= Keith Uncapher =

American computer engineer (1922–2002)

Keith W. Uncapher (1922–2002) was an American computer engineer and manager.
At the RAND Corporation Uncapher worked on several pioneering computer projects. He founded the Information Sciences Institute (ISI) at the University of Southern California, Viterbi School of Engineering. There, he assembled teams of engineers who helped to grow the early Internet.

==Biography==
Keith Uncapher was born in Denver, Colorado April 1, 1922. He attended Glendale Community College and graduated from California Polytechnic State University in San Luis Obispo, California.

==Computer pioneer==
Uncapher joined RAND Corporation in Santa Monica in 1950.

As director of the computer science division at RAND, Uncapher pioneered work on the technology of packet switching, in which digital messages are broken into small packets, sent over a network and reassembled at their destination. Due to this methods inherent reliability and robustness it attracted a great deal of interest at the Department of Defense Advanced Projects Research Agency. He helped officials see the technology's vast potential for facilitating a revolution in computer communications. Uncapher also designed the first time-sharing computer system for mathematicians. He also led the RAND Tablet Project, a computer system for recognizing hand printed characters using a tablet and stylus. Packet switching research and development led first to the military's ARPANET, and then to the Internet itself.

==Institute founder==
Uncapher persuaded both the US government and USC Engineering Dean, Zohrab Kaprielian, to form a university-based research agency and ISI opened the offices it still occupies in Marina del Rey, California. With the Vietnam War winding down it was also an ideal time for ISI to help rebuild the gap between the Department of Defense and academia. During the 1980s, along with his colleagues, Uncapher helped to create the MOSIS system that made VLSI design more practical and cost effective for researchers, and as a result, architectural innovation more plentiful.
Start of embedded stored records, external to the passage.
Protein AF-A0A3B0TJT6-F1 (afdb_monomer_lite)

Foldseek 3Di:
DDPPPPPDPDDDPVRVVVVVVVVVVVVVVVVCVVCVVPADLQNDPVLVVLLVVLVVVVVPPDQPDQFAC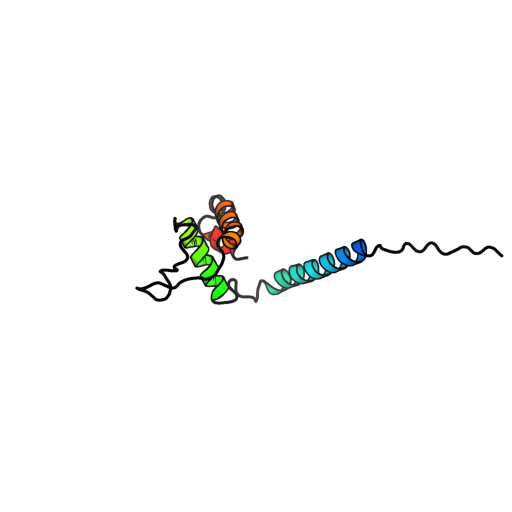VPPPPVTDGDPDHCVVSVVLNVQLVVCCVPPNPCSSSVSSD

Structure (mmCIF, N/CA/C/O backbone):
data_AF-A0A3B0TJT6-F1
#
_entry.id   AF-A0A3B0TJT6-F1
#
loop_
_atom_site.group_PDB
_atom_site.id
_atom_site.type_symbol
_atom_site.label_atom_id
_atom_site.label_alt_id
_atom_site.label_comp_id
_atom_site.label_asym_id
_atom_site.label_entity_id
_atom_site.label_seq_id
_atom_site.pdbx_PDB_ins_code
_atom_site.Cartn_x
_atom_site.Cartn_y
_atom_site.Cartn_z
_atom_site.occupancy
_atom_site.B_iso_or_equiv
_atom_site.auth_seq_id
_atom_site.auth_comp_id
_atom_site.auth_asym_id
_atom_site.auth_atom_id
_atom_site.pdbx_PDB_model_num
ATOM 1 N N . MET A 1 1 ? -31.495 -8.503 58.320 1.00 47.44 1 MET A N 1
ATOM 2 C CA . MET A 1 1 ? -31.748 -7.710 57.098 1.00 47.44 1 MET A CA 1
ATOM 3 C C . MET A 1 1 ? -30.563 -7.981 56.189 1.00 47.44 1 MET A C 1
ATOM 5 O O . MET A 1 1 ? -29.487 -7.480 56.468 1.00 47.44 1 MET A O 1
ATOM 9 N N . ASN A 1 2 ? -30.713 -8.925 55.255 1.00 47.62 2 ASN A N 1
ATOM 10 C CA . ASN A 1 2 ? -29.593 -9.470 54.484 1.00 47.62 2 ASN A CA 1
ATOM 11 C C . ASN A 1 2 ? -29.142 -8.476 53.415 1.00 47.62 2 ASN A C 1
ATOM 13 O O . ASN A 1 2 ? -29.925 -8.102 52.542 1.00 47.62 2 ASN A O 1
ATOM 17 N N . GLU A 1 3 ? -27.869 -8.103 53.479 1.00 58.00 3 GLU A N 1
ATOM 18 C CA . GLU A 1 3 ? -27.136 -7.460 52.398 1.00 58.00 3 GLU A CA 1
ATOM 19 C C . GLU A 1 3 ? -27.054 -8.430 51.214 1.00 58.00 3 GLU A C 1
ATOM 21 O O . GLU A 1 3 ? -26.150 -9.257 51.104 1.00 58.00 3 GLU A O 1
ATOM 26 N N . ALA A 1 4 ? -28.027 -8.345 50.309 1.00 56.34 4 ALA A N 1
ATOM 27 C CA . ALA A 1 4 ? -27.859 -8.830 48.951 1.00 56.34 4 AL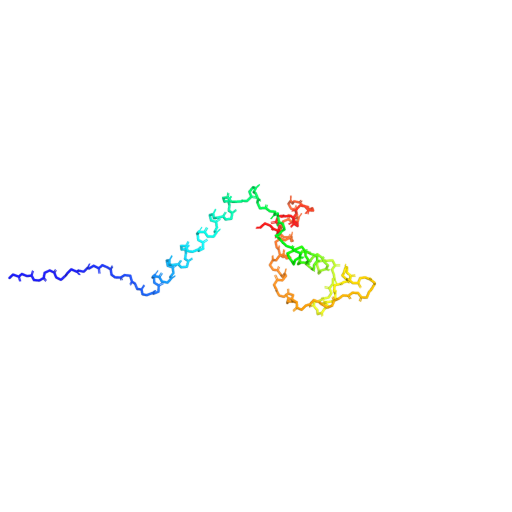A A CA 1
ATOM 28 C C . ALA A 1 4 ? -26.848 -7.899 48.268 1.00 56.34 4 ALA A C 1
ATOM 30 O O . ALA A 1 4 ? -27.225 -6.928 47.609 1.00 56.34 4 ALA A O 1
ATOM 31 N N . ALA A 1 5 ? -25.557 -8.153 48.499 1.00 59.84 5 ALA A N 1
ATOM 32 C CA . ALA A 1 5 ? -24.474 -7.500 47.787 1.00 59.84 5 ALA A CA 1
ATOM 33 C C . ALA A 1 5 ? -24.731 -7.681 46.287 1.00 59.84 5 ALA A C 1
ATOM 35 O O . ALA A 1 5 ? -24.739 -8.792 45.754 1.00 59.84 5 ALA A O 1
ATOM 36 N N . GLN A 1 6 ? -25.043 -6.570 45.633 1.00 59.22 6 GLN A N 1
ATOM 37 C CA . GLN A 1 6 ? -25.377 -6.506 44.224 1.00 59.22 6 GLN A CA 1
ATOM 38 C C . GLN A 1 6 ? -24.148 -6.945 43.415 1.00 59.22 6 GLN A C 1
ATOM 40 O O . GLN A 1 6 ? -23.224 -6.163 43.200 1.00 59.22 6 GLN A O 1
ATOM 45 N N . ASN A 1 7 ? -24.134 -8.202 42.966 1.00 62.38 7 ASN A N 1
ATOM 46 C CA . ASN A 1 7 ? -23.175 -8.715 41.989 1.00 62.38 7 ASN A CA 1
ATOM 47 C C . ASN A 1 7 ? -23.510 -8.131 40.612 1.00 62.38 7 ASN A C 1
ATOM 49 O O . ASN A 1 7 ? -24.045 -8.813 39.740 1.00 62.38 7 ASN A O 1
ATOM 53 N N . THR A 1 8 ? -23.242 -6.841 40.422 1.00 61.69 8 THR A N 1
ATOM 54 C CA . THR A 1 8 ? -23.257 -6.256 39.084 1.00 61.69 8 THR A CA 1
ATOM 55 C C . THR A 1 8 ? -22.024 -6.768 38.339 1.00 61.69 8 THR A C 1
ATOM 57 O O . THR A 1 8 ? -20.904 -6.617 38.840 1.00 61.69 8 THR A O 1
ATOM 60 N N . PRO A 1 9 ? -22.183 -7.421 37.174 1.00 63.56 9 PRO A N 1
ATOM 61 C CA . PRO A 1 9 ? -21.035 -7.858 36.397 1.00 63.56 9 PRO A CA 1
ATOM 62 C C . PRO A 1 9 ? -20.233 -6.621 35.982 1.00 63.56 9 PRO A C 1
ATOM 64 O O . PRO A 1 9 ? -20.719 -5.767 35.243 1.00 63.56 9 PRO A O 1
ATOM 67 N N . LYS A 1 10 ? -19.006 -6.501 36.495 1.00 80.88 10 LYS A N 1
ATOM 68 C CA . LYS A 1 10 ? -18.071 -5.444 36.105 1.00 80.88 10 LYS A CA 1
ATOM 69 C C . LYS A 1 10 ? -17.246 -5.944 34.929 1.00 80.88 10 LYS A C 1
ATOM 71 O O . LYS A 1 10 ? -16.558 -6.956 35.048 1.00 80.88 10 LYS A O 1
ATOM 76 N N . PHE A 1 11 ? -17.307 -5.232 33.807 1.00 84.19 11 PHE A N 1
ATOM 77 C CA . PHE A 1 11 ? -16.411 -5.494 32.686 1.00 84.19 11 PHE A CA 1
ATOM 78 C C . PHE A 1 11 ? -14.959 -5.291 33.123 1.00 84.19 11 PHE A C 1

After co-founding the Corporation for National Research Initiatives in 1986 with Robert E. Kahn, Uncapher worked to advance new areas of information technology. His main focus was on fostering the development of micro-electro-mechanical systems (MEMS) and in particular, MEMS technology and infrastructure.

Uncapher was elected a member of the National Academy of Engineering in 1998 for contributions to information technology at the national level. He also received the "Decoration for Exceptional Civilian Service" from the Department of the United States Air Force as well as the Centennial Medal of the IEEE Computer Society . His service included participating on the United States Air Force Scientific Advisory Board, Defense Information Systems Agency's Scientific Advisory Group, and the Institute for Defense Analyses Computer Science Advisory Group.
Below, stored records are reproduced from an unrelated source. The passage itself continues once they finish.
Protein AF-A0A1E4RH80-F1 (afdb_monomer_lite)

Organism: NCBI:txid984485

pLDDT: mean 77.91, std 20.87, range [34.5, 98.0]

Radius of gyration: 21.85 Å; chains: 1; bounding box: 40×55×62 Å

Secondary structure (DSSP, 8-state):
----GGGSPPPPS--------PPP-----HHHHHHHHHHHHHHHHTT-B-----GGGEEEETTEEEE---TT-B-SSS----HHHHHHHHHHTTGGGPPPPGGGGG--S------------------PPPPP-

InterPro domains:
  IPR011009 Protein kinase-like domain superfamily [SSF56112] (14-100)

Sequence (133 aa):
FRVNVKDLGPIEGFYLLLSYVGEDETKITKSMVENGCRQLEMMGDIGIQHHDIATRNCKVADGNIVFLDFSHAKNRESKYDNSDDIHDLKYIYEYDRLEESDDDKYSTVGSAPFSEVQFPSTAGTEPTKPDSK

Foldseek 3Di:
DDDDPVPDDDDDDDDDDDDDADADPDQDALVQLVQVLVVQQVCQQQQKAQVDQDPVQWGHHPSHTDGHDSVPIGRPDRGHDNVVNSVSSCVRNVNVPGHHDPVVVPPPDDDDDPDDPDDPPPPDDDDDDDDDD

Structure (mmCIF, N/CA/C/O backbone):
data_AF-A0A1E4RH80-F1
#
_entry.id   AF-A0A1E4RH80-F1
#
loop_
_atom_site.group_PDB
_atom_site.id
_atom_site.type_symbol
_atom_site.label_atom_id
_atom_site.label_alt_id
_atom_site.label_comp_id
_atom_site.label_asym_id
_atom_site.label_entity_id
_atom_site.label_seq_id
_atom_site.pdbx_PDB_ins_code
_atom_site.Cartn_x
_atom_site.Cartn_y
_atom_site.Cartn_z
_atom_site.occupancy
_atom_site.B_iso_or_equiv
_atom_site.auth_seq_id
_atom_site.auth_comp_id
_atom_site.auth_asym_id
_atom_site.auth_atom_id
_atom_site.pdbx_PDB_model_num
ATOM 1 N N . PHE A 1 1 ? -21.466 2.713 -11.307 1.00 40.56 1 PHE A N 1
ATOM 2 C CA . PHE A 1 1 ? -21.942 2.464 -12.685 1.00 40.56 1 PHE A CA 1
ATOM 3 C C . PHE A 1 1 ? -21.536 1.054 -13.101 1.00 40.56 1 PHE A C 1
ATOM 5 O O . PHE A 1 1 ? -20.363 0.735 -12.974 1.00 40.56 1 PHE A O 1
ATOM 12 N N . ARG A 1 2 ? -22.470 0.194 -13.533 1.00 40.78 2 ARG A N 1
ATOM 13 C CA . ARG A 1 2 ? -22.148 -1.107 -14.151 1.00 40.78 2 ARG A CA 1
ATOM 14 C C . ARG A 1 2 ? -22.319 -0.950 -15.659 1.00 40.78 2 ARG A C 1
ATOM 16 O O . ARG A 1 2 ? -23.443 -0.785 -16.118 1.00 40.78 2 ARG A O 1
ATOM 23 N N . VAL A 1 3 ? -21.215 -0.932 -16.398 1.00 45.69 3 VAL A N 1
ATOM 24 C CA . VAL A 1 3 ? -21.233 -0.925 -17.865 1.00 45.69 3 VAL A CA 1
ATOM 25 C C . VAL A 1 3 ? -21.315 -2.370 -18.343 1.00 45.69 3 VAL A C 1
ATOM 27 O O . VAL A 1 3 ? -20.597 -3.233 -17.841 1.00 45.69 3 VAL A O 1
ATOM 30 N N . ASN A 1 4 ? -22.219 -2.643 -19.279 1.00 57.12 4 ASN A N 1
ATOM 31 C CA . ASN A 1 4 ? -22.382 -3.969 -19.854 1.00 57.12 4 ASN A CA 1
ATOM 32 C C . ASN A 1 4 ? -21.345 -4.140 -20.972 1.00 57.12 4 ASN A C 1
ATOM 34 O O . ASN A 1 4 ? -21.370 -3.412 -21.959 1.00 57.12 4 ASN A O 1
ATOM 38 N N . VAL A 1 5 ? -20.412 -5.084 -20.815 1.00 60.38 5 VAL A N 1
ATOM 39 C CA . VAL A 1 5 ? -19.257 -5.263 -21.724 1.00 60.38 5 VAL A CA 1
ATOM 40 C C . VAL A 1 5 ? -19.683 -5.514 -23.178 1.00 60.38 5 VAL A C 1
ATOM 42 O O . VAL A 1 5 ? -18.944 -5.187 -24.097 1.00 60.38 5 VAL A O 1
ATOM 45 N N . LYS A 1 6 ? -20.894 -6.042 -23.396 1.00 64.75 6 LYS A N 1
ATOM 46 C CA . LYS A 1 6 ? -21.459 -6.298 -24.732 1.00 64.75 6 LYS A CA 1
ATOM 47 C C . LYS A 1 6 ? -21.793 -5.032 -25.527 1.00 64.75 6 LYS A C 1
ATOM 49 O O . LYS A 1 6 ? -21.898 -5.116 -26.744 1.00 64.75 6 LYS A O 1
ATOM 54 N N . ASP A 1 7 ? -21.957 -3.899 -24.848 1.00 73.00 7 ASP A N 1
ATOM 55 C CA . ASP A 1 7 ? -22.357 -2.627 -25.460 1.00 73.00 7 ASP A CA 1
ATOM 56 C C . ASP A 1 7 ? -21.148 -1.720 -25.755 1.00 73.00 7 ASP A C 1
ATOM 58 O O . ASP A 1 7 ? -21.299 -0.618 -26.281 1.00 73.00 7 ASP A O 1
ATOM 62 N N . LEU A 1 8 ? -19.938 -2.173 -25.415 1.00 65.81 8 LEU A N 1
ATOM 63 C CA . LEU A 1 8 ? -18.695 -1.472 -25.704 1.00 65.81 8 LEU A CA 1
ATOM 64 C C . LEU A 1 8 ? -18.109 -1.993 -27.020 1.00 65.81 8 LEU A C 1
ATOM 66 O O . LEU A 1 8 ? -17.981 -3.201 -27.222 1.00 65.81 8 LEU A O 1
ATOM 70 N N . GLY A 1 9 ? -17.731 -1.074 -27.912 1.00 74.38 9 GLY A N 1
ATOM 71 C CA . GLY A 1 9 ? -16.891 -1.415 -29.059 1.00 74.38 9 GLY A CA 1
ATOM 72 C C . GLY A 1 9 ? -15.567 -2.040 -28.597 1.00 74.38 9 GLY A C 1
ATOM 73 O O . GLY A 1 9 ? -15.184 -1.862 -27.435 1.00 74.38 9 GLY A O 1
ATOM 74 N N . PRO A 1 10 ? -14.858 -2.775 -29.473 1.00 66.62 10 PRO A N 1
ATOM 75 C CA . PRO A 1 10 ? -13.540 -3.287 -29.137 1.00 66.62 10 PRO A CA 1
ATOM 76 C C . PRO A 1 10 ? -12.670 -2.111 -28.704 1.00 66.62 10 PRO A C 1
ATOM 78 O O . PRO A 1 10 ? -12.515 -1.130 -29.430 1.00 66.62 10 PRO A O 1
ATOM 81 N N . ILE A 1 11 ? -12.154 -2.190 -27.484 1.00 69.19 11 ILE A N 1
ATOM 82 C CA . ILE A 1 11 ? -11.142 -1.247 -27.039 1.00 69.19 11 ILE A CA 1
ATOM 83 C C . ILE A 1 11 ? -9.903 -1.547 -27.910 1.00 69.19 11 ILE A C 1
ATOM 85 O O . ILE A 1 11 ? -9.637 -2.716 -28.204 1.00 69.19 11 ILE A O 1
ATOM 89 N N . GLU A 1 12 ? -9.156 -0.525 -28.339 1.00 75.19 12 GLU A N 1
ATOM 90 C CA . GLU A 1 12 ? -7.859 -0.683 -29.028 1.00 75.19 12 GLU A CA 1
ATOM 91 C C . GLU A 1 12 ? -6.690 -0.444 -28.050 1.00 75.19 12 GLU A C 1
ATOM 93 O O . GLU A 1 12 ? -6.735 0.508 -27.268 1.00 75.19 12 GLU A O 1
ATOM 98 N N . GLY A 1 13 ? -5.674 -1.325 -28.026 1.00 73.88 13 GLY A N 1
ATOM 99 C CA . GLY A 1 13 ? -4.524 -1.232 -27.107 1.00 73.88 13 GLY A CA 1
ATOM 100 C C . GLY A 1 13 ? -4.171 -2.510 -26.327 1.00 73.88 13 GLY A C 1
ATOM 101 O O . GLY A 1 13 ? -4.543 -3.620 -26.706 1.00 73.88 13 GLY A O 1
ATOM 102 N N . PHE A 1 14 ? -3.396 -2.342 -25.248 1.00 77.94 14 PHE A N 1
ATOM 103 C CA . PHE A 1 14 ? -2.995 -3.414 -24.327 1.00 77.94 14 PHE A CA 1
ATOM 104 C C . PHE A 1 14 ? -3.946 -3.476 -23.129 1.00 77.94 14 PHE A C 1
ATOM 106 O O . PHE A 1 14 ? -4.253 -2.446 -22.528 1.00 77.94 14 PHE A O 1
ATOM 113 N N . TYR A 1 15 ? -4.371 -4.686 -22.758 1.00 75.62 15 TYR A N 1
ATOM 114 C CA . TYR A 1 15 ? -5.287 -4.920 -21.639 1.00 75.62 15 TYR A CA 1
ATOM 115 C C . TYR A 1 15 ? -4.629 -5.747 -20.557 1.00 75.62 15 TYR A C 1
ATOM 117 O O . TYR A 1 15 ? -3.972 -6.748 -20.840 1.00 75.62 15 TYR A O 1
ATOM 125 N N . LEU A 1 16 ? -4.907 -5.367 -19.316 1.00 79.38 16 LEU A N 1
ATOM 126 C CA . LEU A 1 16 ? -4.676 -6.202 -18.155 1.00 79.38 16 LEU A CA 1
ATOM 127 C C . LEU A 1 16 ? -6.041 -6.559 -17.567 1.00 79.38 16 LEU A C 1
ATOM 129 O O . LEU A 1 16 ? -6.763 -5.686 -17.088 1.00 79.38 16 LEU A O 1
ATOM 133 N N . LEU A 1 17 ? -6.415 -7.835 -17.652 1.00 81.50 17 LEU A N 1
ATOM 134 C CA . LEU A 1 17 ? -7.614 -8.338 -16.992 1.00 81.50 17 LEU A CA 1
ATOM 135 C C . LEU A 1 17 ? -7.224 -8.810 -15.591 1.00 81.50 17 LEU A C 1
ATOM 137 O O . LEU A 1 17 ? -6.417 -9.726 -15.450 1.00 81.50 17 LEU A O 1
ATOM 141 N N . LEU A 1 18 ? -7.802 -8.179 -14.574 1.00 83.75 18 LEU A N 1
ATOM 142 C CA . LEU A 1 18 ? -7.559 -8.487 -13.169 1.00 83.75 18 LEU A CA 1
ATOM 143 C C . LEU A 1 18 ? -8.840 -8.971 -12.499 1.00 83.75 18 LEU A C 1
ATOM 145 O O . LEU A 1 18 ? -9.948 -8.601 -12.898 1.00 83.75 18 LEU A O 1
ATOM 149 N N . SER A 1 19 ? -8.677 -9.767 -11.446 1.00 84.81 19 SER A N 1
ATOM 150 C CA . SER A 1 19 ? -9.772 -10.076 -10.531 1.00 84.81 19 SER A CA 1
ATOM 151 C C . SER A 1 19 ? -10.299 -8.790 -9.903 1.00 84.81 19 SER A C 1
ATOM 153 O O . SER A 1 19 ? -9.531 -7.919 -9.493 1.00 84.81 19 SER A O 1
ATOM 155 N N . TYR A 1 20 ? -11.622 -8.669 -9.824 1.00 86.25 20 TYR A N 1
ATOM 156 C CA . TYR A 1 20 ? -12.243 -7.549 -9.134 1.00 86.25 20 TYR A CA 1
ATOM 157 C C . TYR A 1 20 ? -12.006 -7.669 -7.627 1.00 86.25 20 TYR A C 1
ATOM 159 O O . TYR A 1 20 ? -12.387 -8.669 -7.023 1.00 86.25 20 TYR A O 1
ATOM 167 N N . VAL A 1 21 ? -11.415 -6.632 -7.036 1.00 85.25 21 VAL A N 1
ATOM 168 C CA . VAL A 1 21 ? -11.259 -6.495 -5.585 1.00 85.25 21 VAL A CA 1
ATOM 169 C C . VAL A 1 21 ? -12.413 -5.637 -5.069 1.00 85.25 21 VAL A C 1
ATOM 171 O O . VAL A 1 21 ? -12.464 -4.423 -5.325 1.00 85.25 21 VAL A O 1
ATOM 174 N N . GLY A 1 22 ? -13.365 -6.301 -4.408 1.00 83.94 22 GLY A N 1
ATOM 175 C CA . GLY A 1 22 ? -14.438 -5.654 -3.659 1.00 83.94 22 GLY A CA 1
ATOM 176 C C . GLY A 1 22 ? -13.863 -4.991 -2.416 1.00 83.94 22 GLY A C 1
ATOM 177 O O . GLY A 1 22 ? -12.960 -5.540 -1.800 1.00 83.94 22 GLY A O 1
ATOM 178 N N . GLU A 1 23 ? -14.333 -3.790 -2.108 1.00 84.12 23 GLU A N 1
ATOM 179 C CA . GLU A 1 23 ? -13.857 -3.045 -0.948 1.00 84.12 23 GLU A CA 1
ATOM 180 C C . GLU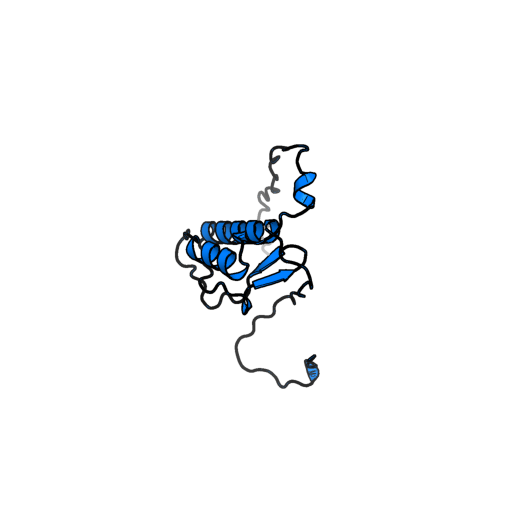 A 1 23 ? -14.796 -3.286 0.230 1.00 84.12 23 GLU A C 1
ATOM 182 O O . GLU A 1 23 ? -16.014 -3.140 0.084 1.00 84.12 23 GLU A O 1
ATOM 187 N N . ASP A 1 24 ? -14.231 -3.668 1.370 1.00 84.94 24 ASP A N 1
ATOM 188 C CA . ASP A 1 24 ? -14.989 -3.860 2.599 1.00 84.94 24 ASP A CA 1
ATOM 189 C C . ASP A 1 24 ? -15.278 -2.504 3.249 1.00 84.94 24 ASP A C 1
ATOM 191 O O . ASP A 1 24 ? -14.367 -1.717 3.511 1.00 84.94 24 ASP A O 1
ATOM 195 N N . GLU A 1 25 ? -16.543 -2.247 3.593 1.00 79.19 25 GLU A N 1
ATOM 196 C CA . GLU A 1 25 ? -16.918 -1.129 4.466 1.00 79.19 25 GLU A CA 1
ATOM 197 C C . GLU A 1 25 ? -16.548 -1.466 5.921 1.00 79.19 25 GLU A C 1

He was an active participant in the National Research Council, Board of Telecommunications. He was a member of the Federal Judicial Center's Scientific Advisory Group, and served on the EDUCOM Board of Trustees.

He chaired Stanford University's Computer Science Advisory Committee, and Carnegie Mellon's Computer Science Advisory Board. He was also a Director of Foretec Seminars.

Uncapher died while living in Los Angeles, California on October 10, 2002 of heart failure.